Comment 22 Sahid Ferdjaoui 2017-12-18 09:39:39 UTC

I can see some workarounds that will consist of adding VMs which will be used to create padding or by tweaking the vcpu_pin_set option.

- You can have an instance configured to fit in the last pCPUs available in the host NUMA 0 (consider to use hw:cpu_policy=dedicated, hw:numa_nodes=1)

- You can update the vpu_pin_set to remove the last pCPUs in the host NUMA node 0, start the guest and then you can revert your change in vcpu_pin_set option.

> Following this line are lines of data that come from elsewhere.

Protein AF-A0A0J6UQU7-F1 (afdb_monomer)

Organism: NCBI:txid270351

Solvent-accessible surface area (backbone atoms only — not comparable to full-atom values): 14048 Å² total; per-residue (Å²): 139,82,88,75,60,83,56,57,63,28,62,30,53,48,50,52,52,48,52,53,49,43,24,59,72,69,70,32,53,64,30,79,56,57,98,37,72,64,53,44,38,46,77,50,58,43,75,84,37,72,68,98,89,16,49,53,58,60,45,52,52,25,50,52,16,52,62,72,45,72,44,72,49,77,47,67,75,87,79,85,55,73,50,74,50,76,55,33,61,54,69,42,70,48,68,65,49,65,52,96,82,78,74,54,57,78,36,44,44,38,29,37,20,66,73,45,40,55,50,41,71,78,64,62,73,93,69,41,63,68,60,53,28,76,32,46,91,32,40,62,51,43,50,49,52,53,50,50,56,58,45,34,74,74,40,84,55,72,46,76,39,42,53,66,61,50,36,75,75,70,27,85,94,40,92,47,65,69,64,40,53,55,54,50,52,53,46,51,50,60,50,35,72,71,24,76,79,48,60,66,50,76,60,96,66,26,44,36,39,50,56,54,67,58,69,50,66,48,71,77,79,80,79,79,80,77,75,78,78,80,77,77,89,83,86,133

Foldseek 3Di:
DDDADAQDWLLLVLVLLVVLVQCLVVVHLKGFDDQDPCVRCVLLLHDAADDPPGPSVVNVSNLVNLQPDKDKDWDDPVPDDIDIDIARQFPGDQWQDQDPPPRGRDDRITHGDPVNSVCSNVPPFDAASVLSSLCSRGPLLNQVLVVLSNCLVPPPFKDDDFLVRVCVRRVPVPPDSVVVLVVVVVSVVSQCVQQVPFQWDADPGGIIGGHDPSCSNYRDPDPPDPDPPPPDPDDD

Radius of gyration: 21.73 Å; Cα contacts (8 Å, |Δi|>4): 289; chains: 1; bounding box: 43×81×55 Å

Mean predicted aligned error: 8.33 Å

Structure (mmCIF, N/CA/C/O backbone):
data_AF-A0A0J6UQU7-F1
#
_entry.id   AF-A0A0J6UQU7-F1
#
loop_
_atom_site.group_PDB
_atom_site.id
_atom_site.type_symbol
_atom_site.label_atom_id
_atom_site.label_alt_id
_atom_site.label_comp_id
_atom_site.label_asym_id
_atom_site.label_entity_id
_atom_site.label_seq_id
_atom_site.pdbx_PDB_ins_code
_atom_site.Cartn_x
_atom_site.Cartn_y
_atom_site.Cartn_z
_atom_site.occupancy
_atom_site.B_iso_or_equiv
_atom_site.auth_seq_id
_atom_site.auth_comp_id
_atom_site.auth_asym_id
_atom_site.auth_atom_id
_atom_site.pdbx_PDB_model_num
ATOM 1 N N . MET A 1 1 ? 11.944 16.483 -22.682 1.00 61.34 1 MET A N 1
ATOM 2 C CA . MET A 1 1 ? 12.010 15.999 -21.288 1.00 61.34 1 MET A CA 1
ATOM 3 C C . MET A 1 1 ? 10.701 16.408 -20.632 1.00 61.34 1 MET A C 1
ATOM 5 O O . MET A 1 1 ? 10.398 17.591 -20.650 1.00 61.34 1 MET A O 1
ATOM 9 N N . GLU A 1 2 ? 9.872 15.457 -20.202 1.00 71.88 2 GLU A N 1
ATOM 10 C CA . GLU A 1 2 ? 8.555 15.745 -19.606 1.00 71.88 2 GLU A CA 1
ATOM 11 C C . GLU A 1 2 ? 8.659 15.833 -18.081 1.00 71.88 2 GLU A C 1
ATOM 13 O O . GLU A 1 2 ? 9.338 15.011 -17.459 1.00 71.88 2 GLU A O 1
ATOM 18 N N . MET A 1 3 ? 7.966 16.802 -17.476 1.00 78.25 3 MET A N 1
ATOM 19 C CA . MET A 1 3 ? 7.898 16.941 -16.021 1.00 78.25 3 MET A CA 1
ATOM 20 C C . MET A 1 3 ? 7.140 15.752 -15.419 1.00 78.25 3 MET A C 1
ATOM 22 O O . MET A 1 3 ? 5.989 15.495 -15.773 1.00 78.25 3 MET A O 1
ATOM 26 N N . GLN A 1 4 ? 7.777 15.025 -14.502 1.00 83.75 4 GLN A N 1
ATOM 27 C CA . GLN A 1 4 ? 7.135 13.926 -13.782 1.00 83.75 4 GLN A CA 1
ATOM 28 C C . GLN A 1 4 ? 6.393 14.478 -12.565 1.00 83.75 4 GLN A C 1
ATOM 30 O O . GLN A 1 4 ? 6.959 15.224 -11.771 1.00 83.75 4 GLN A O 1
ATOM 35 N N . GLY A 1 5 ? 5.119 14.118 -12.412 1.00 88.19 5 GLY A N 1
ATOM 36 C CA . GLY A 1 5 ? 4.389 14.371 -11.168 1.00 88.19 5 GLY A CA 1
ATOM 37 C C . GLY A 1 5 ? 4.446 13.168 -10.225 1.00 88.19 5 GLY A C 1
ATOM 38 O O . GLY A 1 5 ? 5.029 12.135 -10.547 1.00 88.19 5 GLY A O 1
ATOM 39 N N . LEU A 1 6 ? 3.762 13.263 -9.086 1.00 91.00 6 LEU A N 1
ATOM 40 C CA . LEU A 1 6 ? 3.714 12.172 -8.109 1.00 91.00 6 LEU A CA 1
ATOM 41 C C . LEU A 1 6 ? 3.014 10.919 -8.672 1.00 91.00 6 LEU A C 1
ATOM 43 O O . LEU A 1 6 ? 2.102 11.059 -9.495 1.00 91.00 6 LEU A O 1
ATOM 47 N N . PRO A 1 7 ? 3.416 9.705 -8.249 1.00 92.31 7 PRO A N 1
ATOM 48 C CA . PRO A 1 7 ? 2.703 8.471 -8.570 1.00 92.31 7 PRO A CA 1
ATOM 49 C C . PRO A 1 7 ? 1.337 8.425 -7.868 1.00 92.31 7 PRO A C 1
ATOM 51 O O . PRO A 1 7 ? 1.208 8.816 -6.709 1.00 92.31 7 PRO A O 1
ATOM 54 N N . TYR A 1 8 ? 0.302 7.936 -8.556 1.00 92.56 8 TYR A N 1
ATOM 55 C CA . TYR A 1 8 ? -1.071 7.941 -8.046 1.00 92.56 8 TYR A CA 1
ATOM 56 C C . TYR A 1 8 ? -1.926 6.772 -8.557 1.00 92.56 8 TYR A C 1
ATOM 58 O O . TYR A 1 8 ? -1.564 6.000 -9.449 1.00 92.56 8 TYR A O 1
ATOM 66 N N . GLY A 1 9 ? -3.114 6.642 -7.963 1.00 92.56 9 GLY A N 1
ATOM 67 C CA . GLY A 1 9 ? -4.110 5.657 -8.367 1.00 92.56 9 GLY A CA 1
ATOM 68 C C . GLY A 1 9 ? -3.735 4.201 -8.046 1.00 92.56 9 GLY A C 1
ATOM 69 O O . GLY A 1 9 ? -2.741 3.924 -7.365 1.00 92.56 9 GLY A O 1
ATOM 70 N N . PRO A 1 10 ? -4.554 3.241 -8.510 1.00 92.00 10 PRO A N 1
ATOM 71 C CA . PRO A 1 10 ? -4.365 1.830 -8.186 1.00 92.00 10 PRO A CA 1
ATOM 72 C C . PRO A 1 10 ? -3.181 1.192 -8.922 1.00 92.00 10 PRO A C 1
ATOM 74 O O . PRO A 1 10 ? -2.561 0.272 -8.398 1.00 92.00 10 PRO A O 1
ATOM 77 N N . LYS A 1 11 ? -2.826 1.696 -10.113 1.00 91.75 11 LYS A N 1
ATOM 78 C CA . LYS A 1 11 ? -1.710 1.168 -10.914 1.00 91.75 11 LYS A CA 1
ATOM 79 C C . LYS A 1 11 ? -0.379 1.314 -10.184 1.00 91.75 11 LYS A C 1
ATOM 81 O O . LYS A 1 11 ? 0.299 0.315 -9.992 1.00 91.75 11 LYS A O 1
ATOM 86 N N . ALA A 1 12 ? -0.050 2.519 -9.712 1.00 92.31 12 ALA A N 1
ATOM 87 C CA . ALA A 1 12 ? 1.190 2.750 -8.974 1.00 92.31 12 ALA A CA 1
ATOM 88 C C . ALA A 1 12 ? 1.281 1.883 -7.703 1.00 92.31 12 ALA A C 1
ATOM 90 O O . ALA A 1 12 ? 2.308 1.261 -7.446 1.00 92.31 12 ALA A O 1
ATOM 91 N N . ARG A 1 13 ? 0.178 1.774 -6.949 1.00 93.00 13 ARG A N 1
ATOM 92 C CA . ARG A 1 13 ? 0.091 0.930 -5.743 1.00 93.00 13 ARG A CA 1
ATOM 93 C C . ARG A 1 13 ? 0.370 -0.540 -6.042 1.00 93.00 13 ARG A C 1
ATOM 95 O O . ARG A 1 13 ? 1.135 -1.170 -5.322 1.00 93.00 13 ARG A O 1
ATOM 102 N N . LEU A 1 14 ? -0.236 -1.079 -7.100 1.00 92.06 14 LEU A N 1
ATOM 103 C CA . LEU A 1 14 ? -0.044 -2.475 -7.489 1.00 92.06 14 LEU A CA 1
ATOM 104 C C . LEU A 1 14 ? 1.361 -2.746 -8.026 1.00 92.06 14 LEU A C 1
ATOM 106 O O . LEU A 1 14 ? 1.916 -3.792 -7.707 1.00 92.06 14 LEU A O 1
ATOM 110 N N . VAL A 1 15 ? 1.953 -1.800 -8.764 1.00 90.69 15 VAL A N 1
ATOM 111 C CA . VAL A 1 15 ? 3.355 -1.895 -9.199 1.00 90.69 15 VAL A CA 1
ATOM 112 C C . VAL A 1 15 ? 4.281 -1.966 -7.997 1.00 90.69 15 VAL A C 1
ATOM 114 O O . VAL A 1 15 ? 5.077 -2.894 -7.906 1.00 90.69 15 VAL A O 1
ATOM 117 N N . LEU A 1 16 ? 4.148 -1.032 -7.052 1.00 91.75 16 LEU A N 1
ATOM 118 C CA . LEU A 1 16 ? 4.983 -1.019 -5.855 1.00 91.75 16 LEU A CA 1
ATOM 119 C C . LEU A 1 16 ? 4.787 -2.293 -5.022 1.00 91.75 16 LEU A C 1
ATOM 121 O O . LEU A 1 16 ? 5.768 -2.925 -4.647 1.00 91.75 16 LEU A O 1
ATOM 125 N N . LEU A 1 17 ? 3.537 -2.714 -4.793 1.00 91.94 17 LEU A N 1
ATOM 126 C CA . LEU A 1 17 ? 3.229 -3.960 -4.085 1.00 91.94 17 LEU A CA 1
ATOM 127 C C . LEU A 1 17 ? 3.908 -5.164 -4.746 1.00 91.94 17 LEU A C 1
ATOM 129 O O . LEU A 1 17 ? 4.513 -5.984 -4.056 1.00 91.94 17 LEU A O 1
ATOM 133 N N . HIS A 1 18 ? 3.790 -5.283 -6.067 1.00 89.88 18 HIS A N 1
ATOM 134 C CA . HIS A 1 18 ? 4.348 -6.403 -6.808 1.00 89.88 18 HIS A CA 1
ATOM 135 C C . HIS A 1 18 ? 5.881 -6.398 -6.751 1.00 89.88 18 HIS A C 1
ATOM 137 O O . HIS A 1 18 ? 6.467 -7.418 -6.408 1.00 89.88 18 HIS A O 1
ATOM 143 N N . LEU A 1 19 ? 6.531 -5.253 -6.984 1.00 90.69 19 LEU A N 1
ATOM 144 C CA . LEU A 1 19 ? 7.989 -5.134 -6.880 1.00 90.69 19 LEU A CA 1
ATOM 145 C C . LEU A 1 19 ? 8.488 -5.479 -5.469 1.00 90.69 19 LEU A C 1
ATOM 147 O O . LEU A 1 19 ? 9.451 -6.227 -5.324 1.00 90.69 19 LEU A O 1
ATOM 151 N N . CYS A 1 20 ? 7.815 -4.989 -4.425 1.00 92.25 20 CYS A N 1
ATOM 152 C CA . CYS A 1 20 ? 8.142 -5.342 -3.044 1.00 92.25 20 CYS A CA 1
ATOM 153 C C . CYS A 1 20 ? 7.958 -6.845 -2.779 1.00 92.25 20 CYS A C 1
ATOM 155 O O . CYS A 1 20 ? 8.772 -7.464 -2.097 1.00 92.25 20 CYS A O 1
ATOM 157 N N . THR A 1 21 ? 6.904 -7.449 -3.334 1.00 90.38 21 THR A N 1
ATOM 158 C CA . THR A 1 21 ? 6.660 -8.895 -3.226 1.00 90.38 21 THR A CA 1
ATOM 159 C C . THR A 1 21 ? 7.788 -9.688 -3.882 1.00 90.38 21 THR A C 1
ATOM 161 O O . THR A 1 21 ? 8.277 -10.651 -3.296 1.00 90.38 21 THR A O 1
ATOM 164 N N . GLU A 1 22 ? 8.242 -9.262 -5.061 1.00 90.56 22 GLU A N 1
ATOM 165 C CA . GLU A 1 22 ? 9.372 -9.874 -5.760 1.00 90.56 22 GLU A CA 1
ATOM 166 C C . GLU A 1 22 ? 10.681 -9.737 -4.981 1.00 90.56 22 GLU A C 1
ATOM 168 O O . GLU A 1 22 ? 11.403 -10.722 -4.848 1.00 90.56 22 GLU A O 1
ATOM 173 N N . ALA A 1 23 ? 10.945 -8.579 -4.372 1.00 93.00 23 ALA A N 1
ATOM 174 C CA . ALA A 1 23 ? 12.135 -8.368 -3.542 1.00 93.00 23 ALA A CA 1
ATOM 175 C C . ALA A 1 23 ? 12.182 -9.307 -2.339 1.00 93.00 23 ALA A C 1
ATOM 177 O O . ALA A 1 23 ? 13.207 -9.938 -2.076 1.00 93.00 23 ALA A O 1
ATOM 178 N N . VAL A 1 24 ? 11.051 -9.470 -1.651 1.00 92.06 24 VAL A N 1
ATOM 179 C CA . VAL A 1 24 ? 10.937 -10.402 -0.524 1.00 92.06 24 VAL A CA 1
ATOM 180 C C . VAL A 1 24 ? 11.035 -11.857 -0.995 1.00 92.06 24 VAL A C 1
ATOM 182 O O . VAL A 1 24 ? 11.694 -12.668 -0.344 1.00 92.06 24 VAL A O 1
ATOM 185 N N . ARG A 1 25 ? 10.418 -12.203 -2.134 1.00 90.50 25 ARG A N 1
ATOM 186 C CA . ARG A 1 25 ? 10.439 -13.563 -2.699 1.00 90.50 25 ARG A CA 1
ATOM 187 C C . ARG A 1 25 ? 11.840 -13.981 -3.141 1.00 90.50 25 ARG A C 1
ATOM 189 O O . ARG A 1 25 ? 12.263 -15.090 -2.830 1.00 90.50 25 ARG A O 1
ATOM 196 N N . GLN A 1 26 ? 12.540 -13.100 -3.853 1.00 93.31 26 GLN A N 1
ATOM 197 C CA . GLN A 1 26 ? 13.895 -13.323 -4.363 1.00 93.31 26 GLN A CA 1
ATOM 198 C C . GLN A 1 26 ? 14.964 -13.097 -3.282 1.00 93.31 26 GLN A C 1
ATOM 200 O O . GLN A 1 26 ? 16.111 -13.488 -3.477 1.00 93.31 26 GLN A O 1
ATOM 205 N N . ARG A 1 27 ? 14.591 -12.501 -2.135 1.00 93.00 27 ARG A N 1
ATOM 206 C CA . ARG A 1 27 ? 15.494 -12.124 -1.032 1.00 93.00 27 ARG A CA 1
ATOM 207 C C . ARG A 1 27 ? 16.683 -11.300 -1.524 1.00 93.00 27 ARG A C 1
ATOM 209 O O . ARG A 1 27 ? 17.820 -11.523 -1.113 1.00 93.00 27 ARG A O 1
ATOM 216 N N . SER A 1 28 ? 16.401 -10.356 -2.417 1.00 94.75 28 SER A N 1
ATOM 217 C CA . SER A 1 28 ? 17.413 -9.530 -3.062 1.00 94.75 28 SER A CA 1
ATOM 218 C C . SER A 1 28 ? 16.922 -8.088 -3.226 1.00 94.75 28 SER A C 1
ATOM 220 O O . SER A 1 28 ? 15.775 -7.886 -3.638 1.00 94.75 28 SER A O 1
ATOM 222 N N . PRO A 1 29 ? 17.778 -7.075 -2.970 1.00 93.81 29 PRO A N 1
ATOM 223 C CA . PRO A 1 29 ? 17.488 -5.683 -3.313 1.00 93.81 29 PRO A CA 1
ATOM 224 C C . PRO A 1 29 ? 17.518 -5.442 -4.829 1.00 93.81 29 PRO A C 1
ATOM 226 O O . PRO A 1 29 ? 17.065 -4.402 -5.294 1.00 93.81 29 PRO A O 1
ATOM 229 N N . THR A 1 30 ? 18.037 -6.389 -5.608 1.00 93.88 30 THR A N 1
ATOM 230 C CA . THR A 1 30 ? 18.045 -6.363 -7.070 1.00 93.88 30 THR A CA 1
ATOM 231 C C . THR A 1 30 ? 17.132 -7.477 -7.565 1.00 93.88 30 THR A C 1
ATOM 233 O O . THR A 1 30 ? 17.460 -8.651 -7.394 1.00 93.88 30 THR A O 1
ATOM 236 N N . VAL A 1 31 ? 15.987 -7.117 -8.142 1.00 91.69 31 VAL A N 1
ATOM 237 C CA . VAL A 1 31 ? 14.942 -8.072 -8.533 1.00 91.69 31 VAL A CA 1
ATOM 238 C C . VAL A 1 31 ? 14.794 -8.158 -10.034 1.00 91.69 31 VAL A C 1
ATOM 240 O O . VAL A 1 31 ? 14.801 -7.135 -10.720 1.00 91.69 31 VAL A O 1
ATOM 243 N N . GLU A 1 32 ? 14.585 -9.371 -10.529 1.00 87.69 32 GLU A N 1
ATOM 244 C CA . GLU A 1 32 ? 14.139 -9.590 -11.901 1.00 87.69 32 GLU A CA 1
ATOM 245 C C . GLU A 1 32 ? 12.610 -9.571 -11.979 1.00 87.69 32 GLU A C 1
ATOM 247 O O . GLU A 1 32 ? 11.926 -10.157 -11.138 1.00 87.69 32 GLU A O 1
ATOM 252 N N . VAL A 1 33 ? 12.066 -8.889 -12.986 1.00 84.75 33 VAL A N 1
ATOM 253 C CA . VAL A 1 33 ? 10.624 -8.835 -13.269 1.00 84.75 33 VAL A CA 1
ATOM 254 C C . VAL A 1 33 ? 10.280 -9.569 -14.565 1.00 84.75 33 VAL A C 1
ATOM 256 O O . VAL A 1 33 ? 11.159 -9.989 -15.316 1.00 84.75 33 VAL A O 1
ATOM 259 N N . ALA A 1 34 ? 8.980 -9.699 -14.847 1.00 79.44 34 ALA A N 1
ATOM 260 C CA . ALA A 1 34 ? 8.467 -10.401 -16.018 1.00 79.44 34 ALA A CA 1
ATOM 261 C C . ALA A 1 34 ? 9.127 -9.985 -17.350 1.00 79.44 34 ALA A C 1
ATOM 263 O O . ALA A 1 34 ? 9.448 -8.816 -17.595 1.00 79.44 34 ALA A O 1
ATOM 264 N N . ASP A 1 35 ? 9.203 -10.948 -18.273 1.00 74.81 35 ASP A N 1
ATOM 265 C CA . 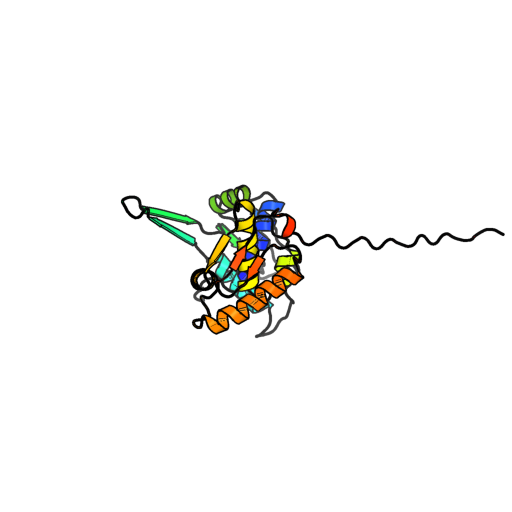ASP A 1 35 ? 9.881 -10.815 -19.570 1.00 74.81 35 ASP A CA 1
ATOM 266 C C . ASP A 1 35 ? 9.342 -9.696 -20.463 1.00 74.81 35 ASP A C 1
ATOM 268 O O . ASP A 1 35 ? 10.022 -9.230 -21.376 1.00 74.81 35 ASP A O 1
ATOM 272 N N . SER A 1 36 ? 8.114 -9.251 -20.207 1.00 80.81 36 SER A N 1
ATOM 273 C CA . SER A 1 36 ? 7.499 -8.147 -20.926 1.00 80.81 36 SER A CA 1
ATOM 274 C C . SER A 1 36 ? 6.609 -7.318 -20.014 1.00 80.81 36 SER A C 1
ATOM 276 O O . SER A 1 36 ? 5.983 -7.832 -19.084 1.00 80.81 36 SER A O 1
ATOM 278 N N . LEU A 1 37 ? 6.440 -6.048 -20.382 1.00 81.25 37 LEU A N 1
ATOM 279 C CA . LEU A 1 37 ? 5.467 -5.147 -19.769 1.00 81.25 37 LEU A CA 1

Comment 24 Sahid Ferdjaoui 2017-12-19 13:24:00 UTC

I did not notice that in my first investigation but using DPDK implies huge pages consumed.

If we look at your env without any guests running on compute-1 we can see that:

[root@overcloud-compute-1 nova]# cat /sys/devices/system/node/node*/meminfo | grep -i hugepages_
Node 0 HugePages_Total:  1024
Node 0 HugePages_Free:    512
Node 0 HugePages_Surp:      0
Node 1 HugePages_Total:  1024
Node 1 HugePages_Free:    512
Node 1 HugePages_Surp:      0

Both of the host NUMA nodes already consume 512 pages.

An option "rreserved_huge_pages" had been introduced in nova.conf [0] Basically what you want to do is to indicate to Nova that a part of the huge pages available will be used by other components.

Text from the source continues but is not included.